◆ TASK ◆
The response must consist of the lines below from the one with "ATOM 45 C CA" through the one with "ATOM 52 N N", exactly as they appear and with both ends kept.

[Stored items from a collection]
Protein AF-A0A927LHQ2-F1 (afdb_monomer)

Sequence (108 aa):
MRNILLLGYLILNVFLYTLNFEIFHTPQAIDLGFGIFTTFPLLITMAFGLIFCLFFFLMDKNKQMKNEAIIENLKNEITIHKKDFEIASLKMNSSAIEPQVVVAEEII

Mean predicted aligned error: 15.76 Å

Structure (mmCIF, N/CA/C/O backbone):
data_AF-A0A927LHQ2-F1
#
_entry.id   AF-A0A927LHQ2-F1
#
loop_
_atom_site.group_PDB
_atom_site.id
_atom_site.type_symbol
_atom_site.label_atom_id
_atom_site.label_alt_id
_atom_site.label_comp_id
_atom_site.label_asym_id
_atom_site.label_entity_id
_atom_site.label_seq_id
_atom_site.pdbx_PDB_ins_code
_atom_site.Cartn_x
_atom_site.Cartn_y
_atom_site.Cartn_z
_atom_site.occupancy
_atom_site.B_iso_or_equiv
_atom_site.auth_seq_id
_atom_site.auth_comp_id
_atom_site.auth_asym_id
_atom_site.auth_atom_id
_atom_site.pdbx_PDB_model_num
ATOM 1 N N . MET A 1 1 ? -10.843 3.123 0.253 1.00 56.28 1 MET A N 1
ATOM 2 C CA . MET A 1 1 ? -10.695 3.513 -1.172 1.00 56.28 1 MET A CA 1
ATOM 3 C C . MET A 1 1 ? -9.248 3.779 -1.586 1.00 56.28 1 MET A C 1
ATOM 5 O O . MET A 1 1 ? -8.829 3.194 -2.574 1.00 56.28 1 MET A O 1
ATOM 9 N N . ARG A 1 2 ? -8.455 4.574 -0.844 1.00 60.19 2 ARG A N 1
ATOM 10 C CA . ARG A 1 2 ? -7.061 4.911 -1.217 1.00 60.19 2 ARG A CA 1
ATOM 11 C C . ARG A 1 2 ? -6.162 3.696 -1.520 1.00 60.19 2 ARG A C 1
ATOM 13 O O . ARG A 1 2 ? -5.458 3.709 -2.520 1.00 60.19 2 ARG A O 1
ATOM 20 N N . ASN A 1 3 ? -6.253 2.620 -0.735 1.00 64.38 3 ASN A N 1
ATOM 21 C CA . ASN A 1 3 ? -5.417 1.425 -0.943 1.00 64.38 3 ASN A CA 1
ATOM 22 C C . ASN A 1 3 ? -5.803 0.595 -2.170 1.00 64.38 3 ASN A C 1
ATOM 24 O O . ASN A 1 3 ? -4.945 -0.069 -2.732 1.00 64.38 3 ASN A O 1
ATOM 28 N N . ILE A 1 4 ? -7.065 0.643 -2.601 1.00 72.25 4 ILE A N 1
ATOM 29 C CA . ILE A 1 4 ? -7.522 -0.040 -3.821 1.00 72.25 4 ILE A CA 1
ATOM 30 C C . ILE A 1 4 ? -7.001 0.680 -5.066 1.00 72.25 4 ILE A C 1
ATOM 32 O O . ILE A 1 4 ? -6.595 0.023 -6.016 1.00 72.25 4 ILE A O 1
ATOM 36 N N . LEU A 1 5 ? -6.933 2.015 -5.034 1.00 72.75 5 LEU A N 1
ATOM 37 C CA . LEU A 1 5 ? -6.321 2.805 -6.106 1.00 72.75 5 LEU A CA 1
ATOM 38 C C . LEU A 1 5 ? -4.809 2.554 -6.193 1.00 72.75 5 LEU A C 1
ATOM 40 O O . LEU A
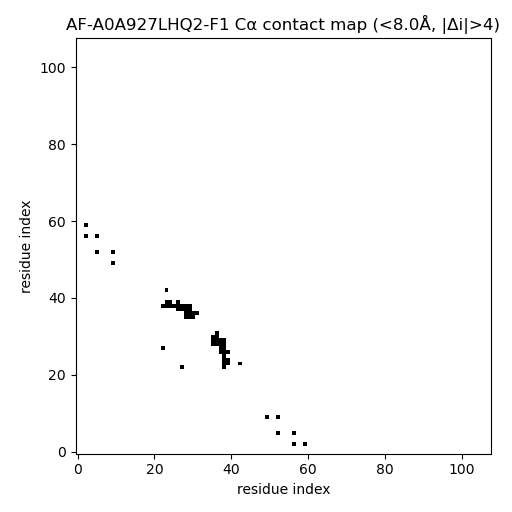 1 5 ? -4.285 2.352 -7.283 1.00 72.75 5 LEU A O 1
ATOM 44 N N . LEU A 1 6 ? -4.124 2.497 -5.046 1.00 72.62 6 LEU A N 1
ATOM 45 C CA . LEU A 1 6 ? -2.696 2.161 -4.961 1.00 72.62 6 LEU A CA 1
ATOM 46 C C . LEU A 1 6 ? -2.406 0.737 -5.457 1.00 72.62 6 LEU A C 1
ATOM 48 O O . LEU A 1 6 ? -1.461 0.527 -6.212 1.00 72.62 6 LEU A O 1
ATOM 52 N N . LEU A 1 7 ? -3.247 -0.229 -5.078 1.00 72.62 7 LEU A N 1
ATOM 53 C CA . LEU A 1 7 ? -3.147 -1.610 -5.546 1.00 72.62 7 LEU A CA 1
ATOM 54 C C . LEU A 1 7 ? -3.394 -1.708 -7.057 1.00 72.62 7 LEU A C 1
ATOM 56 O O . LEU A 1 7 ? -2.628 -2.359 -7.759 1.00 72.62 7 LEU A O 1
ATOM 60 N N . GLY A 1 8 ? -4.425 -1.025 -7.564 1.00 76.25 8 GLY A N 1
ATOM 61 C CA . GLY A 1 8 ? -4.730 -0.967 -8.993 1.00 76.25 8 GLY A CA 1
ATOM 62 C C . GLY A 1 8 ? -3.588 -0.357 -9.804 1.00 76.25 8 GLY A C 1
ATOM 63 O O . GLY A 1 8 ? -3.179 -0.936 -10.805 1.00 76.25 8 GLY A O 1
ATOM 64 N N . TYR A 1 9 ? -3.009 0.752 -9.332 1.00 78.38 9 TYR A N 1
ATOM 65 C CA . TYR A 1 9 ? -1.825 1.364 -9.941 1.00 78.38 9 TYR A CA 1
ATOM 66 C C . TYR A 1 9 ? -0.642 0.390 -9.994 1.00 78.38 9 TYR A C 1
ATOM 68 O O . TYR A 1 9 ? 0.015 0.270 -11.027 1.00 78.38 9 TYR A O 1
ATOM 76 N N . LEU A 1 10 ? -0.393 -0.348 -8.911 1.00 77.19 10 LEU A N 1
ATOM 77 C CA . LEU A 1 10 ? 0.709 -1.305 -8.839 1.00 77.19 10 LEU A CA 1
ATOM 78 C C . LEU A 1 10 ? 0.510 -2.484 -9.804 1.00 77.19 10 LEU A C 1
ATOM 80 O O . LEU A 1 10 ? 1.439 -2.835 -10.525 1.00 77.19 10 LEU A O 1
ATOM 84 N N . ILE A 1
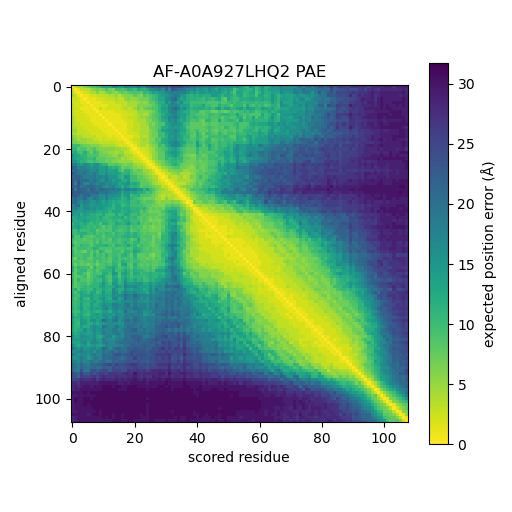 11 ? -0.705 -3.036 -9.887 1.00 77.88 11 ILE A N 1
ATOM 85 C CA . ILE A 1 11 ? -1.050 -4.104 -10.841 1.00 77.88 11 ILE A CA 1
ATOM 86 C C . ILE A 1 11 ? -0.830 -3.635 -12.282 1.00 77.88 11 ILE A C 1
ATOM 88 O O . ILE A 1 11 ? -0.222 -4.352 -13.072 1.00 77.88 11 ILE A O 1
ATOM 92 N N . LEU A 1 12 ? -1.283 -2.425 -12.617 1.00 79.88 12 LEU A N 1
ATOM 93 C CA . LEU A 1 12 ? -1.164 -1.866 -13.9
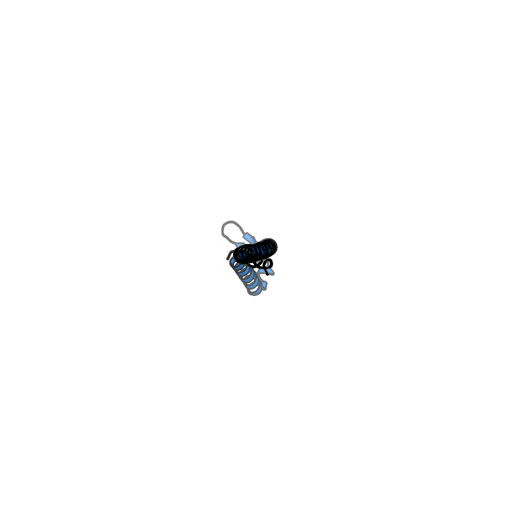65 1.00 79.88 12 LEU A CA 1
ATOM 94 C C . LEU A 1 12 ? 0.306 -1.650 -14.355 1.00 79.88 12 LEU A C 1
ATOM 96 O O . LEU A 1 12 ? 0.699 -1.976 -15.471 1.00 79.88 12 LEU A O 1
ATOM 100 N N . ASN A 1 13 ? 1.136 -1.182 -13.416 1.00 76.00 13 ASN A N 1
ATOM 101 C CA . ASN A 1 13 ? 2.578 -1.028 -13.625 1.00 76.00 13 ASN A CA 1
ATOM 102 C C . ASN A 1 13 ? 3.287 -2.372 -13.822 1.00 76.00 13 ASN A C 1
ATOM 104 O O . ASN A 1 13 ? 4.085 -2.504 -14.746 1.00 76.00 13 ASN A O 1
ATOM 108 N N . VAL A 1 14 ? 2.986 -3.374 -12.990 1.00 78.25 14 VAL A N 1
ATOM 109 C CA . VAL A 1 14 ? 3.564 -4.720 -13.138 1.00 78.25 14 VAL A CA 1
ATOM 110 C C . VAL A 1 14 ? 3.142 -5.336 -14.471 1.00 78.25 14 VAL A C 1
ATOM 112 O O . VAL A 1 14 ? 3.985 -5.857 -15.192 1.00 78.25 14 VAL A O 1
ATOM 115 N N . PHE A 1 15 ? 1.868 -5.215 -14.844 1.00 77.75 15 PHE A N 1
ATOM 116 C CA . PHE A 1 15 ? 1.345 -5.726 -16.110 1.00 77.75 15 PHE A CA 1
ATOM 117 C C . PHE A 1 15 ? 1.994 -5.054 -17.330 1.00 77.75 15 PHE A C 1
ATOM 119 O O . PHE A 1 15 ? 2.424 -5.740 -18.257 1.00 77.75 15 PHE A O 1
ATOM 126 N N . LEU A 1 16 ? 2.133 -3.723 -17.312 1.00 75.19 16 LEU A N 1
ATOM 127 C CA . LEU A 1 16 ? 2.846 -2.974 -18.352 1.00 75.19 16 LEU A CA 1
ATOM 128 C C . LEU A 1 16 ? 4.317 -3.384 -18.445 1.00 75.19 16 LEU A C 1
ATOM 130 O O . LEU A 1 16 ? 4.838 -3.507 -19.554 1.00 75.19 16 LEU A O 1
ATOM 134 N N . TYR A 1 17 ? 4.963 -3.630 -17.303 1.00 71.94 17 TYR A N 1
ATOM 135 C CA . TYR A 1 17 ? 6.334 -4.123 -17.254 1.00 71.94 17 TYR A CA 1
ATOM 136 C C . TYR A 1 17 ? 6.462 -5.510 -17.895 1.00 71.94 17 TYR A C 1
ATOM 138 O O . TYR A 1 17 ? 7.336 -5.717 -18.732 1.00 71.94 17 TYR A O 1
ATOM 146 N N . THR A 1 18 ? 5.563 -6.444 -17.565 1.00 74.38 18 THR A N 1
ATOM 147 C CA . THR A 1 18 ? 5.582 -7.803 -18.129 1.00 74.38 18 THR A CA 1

◆ RESULT FOR THIS TASK ◆
ATOM 45 C CA . LEU A 1 6 ? -2.696 2.161 -4.961 1.00 72.62 6 LEU A CA 1
ATOM 46 C C . LEU A 1 6 ? -2.406 0.737 -5.457 1.00 72.62 6 LEU A C 1
ATOM 48 O O . LEU A 1 6 ? -1.461 0.527 -6.212 1.00 72.62 6 LEU A O 1
ATOM 52 N N . LEU A 1 7 ? -3.247 -0.229 -5.078 1.00 72.62 7 LEU A N 1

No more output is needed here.